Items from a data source
########

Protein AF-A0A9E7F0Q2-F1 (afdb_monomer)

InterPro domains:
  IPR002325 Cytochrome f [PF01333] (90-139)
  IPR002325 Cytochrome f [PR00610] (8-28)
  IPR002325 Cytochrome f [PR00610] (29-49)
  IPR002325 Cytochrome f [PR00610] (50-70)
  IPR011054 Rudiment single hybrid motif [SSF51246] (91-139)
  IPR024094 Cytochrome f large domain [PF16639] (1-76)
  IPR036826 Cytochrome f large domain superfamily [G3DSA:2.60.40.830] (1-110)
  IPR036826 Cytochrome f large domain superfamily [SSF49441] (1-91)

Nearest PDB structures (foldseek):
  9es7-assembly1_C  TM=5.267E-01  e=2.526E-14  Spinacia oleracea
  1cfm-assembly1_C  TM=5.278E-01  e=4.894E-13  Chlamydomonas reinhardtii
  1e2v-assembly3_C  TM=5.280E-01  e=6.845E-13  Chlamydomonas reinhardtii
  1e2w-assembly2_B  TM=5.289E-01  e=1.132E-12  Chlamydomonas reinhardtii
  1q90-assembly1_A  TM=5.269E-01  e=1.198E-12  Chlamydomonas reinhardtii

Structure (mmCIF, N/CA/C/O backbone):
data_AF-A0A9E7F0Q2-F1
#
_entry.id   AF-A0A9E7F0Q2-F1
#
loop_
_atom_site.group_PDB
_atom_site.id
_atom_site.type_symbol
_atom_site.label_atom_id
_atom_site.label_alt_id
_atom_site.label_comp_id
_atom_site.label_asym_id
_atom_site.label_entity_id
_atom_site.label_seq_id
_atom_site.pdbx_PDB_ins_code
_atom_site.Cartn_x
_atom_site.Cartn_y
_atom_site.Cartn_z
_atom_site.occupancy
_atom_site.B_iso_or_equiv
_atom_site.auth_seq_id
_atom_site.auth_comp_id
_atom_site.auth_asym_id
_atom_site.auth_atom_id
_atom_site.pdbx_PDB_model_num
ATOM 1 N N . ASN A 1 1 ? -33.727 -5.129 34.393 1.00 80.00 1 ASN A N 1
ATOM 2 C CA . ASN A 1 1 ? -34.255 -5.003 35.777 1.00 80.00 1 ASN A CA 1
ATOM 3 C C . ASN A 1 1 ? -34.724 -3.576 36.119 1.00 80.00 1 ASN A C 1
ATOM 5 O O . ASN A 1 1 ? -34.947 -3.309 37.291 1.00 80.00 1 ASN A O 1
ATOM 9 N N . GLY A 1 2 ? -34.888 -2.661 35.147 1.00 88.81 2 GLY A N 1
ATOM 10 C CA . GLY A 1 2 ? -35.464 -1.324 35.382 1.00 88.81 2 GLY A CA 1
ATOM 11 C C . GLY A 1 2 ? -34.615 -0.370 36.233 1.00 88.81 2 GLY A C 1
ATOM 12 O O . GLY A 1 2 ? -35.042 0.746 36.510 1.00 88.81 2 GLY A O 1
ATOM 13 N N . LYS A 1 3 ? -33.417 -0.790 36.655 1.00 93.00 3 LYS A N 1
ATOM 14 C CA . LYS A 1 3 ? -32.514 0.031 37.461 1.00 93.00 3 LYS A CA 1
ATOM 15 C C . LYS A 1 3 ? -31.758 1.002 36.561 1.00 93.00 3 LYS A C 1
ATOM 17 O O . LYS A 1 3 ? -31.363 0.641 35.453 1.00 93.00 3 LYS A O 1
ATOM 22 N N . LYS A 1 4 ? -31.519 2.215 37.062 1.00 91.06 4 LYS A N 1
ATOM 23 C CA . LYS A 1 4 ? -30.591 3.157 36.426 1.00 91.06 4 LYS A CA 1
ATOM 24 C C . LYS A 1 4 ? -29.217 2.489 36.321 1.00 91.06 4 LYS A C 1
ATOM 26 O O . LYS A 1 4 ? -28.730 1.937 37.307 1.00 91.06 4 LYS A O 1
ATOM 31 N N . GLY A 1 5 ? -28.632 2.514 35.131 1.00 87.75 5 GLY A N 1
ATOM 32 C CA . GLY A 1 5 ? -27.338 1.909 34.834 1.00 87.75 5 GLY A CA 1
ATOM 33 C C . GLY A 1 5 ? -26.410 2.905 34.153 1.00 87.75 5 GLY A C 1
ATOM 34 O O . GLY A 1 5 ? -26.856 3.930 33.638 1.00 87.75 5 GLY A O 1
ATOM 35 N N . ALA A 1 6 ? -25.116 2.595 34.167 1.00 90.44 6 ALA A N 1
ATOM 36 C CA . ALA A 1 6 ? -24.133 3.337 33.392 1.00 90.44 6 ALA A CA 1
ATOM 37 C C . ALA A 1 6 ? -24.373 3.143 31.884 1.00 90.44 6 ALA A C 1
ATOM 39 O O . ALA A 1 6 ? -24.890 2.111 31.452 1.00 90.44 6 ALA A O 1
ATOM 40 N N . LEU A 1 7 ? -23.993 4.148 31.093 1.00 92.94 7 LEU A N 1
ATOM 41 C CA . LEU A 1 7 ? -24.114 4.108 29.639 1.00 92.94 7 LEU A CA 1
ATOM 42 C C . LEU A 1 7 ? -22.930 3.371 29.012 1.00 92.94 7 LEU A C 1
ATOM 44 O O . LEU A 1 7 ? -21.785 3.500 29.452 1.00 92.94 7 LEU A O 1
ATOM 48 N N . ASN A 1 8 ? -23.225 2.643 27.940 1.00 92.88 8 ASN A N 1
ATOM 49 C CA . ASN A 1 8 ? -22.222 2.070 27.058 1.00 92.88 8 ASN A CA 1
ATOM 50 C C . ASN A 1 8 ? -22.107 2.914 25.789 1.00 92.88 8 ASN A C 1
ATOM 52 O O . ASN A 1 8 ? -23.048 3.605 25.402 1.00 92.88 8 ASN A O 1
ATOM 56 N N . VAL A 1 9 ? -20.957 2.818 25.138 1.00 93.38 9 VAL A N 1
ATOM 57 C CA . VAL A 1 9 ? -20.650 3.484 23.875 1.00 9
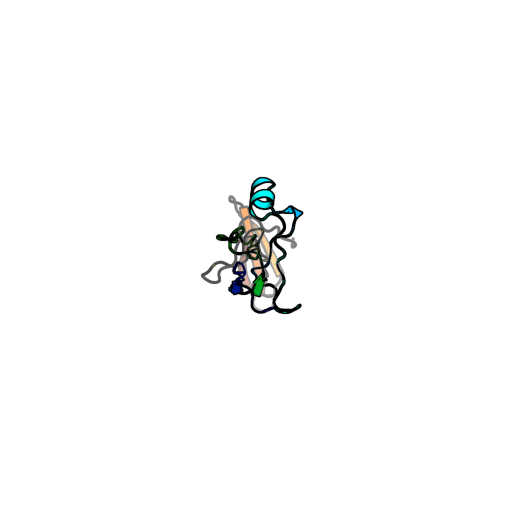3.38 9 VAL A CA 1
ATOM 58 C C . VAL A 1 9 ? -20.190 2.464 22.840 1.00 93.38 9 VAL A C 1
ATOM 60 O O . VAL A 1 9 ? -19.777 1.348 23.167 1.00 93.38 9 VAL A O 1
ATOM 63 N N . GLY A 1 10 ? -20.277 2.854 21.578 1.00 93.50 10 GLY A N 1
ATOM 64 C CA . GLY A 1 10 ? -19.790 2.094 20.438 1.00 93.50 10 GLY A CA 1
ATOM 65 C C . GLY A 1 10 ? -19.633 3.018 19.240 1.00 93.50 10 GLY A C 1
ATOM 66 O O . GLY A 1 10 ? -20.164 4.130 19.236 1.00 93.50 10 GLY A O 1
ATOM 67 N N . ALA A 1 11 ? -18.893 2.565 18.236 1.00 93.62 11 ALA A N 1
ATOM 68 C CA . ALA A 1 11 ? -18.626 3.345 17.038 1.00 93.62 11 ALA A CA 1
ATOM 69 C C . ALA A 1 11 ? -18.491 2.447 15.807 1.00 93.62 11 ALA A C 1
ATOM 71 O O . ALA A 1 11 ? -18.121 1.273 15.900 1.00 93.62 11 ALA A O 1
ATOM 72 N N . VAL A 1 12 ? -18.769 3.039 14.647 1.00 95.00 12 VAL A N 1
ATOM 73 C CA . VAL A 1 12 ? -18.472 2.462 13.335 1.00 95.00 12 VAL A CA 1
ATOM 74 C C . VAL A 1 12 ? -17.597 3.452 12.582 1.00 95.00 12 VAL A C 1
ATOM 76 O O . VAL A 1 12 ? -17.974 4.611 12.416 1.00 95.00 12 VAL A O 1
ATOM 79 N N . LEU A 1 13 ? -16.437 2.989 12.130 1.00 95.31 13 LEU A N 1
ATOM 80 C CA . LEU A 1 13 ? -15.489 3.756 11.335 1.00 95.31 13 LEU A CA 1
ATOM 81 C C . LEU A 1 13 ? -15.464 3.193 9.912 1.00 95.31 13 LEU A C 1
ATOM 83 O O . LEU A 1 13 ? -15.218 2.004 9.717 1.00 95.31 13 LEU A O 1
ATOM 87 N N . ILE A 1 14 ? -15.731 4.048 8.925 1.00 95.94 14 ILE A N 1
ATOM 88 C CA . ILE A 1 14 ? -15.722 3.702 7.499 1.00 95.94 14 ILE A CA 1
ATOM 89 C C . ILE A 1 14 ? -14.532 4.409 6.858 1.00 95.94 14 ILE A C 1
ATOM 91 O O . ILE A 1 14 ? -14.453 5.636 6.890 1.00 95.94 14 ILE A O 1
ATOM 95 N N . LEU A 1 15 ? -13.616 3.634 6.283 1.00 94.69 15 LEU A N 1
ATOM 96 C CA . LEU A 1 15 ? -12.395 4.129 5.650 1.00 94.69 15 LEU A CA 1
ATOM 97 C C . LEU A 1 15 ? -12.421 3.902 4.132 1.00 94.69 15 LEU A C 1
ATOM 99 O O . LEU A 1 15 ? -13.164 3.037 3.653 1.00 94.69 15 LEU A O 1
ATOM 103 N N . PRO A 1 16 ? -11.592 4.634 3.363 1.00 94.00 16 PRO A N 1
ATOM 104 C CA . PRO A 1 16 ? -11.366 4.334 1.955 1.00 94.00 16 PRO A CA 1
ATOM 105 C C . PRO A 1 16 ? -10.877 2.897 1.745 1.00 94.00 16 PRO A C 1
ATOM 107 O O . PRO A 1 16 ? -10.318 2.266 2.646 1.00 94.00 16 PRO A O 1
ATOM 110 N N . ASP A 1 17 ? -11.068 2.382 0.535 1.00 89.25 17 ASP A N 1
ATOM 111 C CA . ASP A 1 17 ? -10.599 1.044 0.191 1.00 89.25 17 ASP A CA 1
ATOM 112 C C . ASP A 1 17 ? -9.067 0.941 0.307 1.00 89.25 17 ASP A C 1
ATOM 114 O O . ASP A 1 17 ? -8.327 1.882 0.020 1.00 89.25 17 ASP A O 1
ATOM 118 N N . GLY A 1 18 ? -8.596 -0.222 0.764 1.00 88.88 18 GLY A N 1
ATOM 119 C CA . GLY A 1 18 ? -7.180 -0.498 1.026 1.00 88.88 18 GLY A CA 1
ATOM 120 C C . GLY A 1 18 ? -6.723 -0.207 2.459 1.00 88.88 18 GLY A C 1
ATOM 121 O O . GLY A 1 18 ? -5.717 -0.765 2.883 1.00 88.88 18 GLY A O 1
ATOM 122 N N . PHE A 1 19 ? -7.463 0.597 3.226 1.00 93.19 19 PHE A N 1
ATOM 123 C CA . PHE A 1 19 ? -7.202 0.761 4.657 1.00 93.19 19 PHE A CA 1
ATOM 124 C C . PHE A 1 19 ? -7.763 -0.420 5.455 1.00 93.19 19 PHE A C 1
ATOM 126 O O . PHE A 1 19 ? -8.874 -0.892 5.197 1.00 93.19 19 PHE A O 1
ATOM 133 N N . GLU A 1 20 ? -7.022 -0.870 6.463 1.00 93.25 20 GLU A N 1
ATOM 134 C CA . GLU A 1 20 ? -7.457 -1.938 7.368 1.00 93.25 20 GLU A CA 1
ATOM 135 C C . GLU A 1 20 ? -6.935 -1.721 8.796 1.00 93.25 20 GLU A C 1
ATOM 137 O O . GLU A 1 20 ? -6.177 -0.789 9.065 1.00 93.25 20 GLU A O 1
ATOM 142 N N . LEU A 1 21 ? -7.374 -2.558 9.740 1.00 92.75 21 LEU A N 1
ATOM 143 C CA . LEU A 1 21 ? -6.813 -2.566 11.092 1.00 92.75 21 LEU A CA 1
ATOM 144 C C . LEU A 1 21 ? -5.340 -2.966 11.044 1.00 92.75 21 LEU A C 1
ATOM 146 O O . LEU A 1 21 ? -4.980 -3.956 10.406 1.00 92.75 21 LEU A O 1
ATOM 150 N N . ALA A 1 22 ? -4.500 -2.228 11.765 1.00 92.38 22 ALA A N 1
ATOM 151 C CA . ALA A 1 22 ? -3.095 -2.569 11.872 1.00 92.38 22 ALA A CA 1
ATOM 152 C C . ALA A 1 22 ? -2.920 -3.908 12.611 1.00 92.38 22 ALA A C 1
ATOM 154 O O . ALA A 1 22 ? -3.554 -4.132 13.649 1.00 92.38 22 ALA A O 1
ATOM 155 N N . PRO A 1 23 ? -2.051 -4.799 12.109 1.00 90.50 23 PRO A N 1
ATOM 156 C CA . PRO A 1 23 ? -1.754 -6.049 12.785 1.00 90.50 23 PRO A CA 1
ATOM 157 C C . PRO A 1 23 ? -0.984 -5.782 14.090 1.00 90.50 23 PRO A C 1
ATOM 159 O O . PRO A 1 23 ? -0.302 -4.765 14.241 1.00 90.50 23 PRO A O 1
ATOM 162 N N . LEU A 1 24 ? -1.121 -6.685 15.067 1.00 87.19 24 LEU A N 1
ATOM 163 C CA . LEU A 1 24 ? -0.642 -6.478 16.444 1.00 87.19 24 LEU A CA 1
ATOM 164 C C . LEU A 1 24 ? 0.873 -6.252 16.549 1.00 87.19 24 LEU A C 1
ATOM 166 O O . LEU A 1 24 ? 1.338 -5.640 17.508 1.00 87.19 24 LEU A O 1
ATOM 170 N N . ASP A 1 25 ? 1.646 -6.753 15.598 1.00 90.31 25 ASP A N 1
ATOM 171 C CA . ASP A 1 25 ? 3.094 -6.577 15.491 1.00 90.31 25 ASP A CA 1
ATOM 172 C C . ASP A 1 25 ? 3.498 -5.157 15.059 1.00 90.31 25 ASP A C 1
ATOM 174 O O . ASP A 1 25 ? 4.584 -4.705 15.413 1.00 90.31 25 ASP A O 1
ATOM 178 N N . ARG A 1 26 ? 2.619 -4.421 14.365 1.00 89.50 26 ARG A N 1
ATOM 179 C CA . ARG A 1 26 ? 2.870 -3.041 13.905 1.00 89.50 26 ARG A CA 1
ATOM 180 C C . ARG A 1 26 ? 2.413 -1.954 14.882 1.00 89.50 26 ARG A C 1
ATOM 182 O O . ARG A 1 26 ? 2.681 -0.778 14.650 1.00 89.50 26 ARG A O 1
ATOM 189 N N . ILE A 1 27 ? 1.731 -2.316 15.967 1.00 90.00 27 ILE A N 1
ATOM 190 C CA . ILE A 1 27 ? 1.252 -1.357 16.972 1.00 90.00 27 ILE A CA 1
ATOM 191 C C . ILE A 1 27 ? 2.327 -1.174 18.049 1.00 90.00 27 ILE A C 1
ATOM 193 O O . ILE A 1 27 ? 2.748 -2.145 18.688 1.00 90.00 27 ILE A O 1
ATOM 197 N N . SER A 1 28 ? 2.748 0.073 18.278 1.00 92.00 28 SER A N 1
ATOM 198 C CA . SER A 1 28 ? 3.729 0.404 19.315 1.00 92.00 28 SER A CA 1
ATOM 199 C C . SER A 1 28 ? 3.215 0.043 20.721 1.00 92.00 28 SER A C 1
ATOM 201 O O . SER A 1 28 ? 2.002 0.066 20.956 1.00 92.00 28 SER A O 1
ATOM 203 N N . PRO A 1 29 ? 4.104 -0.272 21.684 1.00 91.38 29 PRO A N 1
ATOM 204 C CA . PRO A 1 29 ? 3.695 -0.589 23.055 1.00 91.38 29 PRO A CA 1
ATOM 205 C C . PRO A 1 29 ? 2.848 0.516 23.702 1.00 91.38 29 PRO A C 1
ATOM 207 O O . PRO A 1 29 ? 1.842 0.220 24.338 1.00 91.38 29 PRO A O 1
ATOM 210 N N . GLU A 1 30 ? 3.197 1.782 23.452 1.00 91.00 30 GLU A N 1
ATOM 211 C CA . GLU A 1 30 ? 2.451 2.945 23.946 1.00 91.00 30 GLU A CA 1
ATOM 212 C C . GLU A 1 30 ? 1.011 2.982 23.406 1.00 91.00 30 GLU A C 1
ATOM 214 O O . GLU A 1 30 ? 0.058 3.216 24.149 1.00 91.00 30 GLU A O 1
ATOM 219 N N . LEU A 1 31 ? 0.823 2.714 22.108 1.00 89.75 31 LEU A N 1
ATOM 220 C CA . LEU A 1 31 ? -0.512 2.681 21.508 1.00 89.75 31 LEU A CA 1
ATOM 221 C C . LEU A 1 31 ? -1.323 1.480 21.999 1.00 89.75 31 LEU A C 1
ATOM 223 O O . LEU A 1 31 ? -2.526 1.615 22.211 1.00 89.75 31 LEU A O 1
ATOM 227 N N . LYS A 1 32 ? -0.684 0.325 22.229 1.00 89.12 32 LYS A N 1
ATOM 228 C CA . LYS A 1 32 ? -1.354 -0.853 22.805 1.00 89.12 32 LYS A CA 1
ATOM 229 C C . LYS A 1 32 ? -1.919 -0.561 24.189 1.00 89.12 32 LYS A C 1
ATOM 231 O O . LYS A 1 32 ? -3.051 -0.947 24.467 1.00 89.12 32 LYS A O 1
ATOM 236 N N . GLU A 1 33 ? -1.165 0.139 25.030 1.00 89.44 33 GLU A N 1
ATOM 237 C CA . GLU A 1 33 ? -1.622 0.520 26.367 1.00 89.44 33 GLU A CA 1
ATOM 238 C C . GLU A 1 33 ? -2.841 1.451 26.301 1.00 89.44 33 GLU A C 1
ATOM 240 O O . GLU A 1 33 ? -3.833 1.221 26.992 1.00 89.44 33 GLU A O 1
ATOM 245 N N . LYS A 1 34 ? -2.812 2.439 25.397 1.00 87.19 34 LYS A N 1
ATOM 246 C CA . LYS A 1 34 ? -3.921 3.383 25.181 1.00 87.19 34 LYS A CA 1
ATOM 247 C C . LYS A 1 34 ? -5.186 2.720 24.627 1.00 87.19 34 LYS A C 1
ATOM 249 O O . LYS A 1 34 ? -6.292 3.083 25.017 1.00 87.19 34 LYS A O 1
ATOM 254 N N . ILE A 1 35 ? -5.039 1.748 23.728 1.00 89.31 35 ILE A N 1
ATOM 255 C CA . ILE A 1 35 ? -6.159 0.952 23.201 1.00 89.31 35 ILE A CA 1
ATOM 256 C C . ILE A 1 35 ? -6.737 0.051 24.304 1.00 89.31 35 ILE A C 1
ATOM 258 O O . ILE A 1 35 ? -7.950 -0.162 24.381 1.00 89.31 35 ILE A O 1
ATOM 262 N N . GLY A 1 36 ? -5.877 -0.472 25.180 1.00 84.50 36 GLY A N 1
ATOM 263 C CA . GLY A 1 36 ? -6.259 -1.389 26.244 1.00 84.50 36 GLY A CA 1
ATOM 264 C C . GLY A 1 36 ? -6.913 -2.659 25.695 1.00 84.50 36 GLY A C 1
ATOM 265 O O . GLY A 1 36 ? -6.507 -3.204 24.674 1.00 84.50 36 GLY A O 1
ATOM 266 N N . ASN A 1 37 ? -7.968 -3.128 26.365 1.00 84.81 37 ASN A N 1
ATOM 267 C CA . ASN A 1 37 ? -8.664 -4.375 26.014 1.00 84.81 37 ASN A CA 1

########

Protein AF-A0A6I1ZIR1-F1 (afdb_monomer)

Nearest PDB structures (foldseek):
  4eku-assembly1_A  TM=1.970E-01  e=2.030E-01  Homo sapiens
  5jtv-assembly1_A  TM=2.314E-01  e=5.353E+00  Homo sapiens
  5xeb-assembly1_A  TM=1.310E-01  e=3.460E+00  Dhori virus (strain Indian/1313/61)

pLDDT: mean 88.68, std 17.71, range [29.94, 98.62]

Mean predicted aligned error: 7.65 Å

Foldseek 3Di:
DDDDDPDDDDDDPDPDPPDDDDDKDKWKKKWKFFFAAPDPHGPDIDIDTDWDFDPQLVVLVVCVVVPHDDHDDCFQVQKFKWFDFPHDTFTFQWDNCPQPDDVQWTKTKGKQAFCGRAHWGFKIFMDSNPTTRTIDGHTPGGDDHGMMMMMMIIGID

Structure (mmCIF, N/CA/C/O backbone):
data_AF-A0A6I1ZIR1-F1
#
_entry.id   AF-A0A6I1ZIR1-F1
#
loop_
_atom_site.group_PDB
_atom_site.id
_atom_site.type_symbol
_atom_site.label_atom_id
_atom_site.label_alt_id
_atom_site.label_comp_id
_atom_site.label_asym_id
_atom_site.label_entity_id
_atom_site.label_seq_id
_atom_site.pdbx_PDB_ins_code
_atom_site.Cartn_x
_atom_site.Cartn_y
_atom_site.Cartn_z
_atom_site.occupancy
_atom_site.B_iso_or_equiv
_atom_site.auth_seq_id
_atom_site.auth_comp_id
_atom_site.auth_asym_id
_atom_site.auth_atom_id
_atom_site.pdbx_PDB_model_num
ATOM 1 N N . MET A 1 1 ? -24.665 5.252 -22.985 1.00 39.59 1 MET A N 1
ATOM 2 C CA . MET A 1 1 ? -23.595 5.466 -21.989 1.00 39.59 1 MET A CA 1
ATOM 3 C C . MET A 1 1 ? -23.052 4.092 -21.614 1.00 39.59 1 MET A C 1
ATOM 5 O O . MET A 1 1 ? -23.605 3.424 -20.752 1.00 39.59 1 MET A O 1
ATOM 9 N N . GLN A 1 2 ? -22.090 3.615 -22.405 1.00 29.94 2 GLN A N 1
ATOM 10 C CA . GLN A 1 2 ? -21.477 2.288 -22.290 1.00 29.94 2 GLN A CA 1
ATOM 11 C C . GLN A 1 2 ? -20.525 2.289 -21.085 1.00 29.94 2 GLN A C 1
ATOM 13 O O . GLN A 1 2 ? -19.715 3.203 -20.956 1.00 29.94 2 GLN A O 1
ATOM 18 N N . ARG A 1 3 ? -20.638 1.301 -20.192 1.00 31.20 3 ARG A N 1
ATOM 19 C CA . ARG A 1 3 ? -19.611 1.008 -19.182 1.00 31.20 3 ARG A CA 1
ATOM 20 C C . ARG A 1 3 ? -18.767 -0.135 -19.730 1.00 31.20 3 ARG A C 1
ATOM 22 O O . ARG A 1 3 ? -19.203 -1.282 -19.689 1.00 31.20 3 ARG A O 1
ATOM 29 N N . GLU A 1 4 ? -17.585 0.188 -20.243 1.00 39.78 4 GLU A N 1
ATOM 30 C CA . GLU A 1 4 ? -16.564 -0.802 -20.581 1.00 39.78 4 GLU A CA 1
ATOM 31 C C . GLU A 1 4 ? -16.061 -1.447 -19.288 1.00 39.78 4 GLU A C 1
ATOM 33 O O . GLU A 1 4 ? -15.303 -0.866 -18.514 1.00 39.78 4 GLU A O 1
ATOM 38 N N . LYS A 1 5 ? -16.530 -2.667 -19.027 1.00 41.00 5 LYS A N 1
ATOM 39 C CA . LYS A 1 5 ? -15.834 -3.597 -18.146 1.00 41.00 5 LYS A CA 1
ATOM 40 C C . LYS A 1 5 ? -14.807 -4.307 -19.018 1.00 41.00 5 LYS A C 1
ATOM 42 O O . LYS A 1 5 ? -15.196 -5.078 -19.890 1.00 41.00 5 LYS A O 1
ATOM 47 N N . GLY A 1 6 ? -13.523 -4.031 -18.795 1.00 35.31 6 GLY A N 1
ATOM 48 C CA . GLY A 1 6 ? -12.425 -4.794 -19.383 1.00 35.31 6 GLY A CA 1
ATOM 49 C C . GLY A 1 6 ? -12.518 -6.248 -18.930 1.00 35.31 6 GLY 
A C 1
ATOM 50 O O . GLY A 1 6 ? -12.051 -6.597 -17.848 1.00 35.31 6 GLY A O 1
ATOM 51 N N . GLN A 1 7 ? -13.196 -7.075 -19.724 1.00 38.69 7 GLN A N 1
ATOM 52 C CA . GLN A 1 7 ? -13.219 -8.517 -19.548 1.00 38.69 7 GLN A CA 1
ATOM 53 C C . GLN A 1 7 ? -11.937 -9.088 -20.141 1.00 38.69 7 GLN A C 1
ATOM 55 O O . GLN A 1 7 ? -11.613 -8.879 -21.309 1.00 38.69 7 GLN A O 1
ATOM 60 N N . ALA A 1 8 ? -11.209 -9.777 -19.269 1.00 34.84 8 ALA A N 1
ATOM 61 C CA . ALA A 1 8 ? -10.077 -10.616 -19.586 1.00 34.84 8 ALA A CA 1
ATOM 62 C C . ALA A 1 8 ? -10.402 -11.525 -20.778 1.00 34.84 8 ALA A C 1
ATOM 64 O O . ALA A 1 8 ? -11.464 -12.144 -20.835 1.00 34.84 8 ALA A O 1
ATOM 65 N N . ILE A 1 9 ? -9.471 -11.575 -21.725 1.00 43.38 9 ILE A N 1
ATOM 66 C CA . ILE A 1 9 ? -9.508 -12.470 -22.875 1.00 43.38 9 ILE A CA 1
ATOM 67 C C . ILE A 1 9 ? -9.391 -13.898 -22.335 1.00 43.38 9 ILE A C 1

########

Your answer is the exact run of lines above from the one with "ATOM 50 C C" through the one with "ATOM 68 C CA", both ends included, minus any picture.

» **The answer**
ATOM 50 C C . ASN A 1 8 ? -22.107 2.914 25.789 1.00 92.88 8 ASN A C 1
ATOM 52 O O . ASN A 1 8 ? -23.048 3.605 25.402 1.00 92.88 8 ASN A O 1
ATOM 56 N N . VAL A 1 9 ? -20.957 2.818 25.138 1.00 93.38 9 VAL A N 1
ATOM 57 C CA . VAL A 1 9 ? -20.650 3.484 23.875 1.00 9
3.38 9 VAL A CA 1
ATOM 58 C C . VAL A 1 9 ? -20.190 2.464 22.840 1.00 93.38 9 VAL A C 1
ATOM 60 O O . VAL A 1 9 ? -19.777 1.348 23.167 1.00 93.38 9 VAL A O 1
ATOM 63 N N . GLY A 1 10 ? -20.277 2.854 21.578 1.00 93.50 10 GLY A N 1
ATOM 64 C CA . GLY A 1 10 ? -19.790 2.094 20.438 1.00 93.50 10 GLY A CA 1
ATOM 65 C C . GLY A 1 10 ? -19.633 3.018 19.240 1.00 93.50 10 GLY A C 1
ATOM 66 O O . GLY A 1 10 ? -20.164 4.130 19.236 1.00 93.50 10 GLY A O 1
ATOM 67 N N . ALA A 1 11 ? -18.893 2.565 18.236 1.00 93.62 11 ALA A N 1
ATOM 68 C CA . ALA A 1 11 ? -18.626 3.345 17.038 1.00 93.62 11 ALA A CA 1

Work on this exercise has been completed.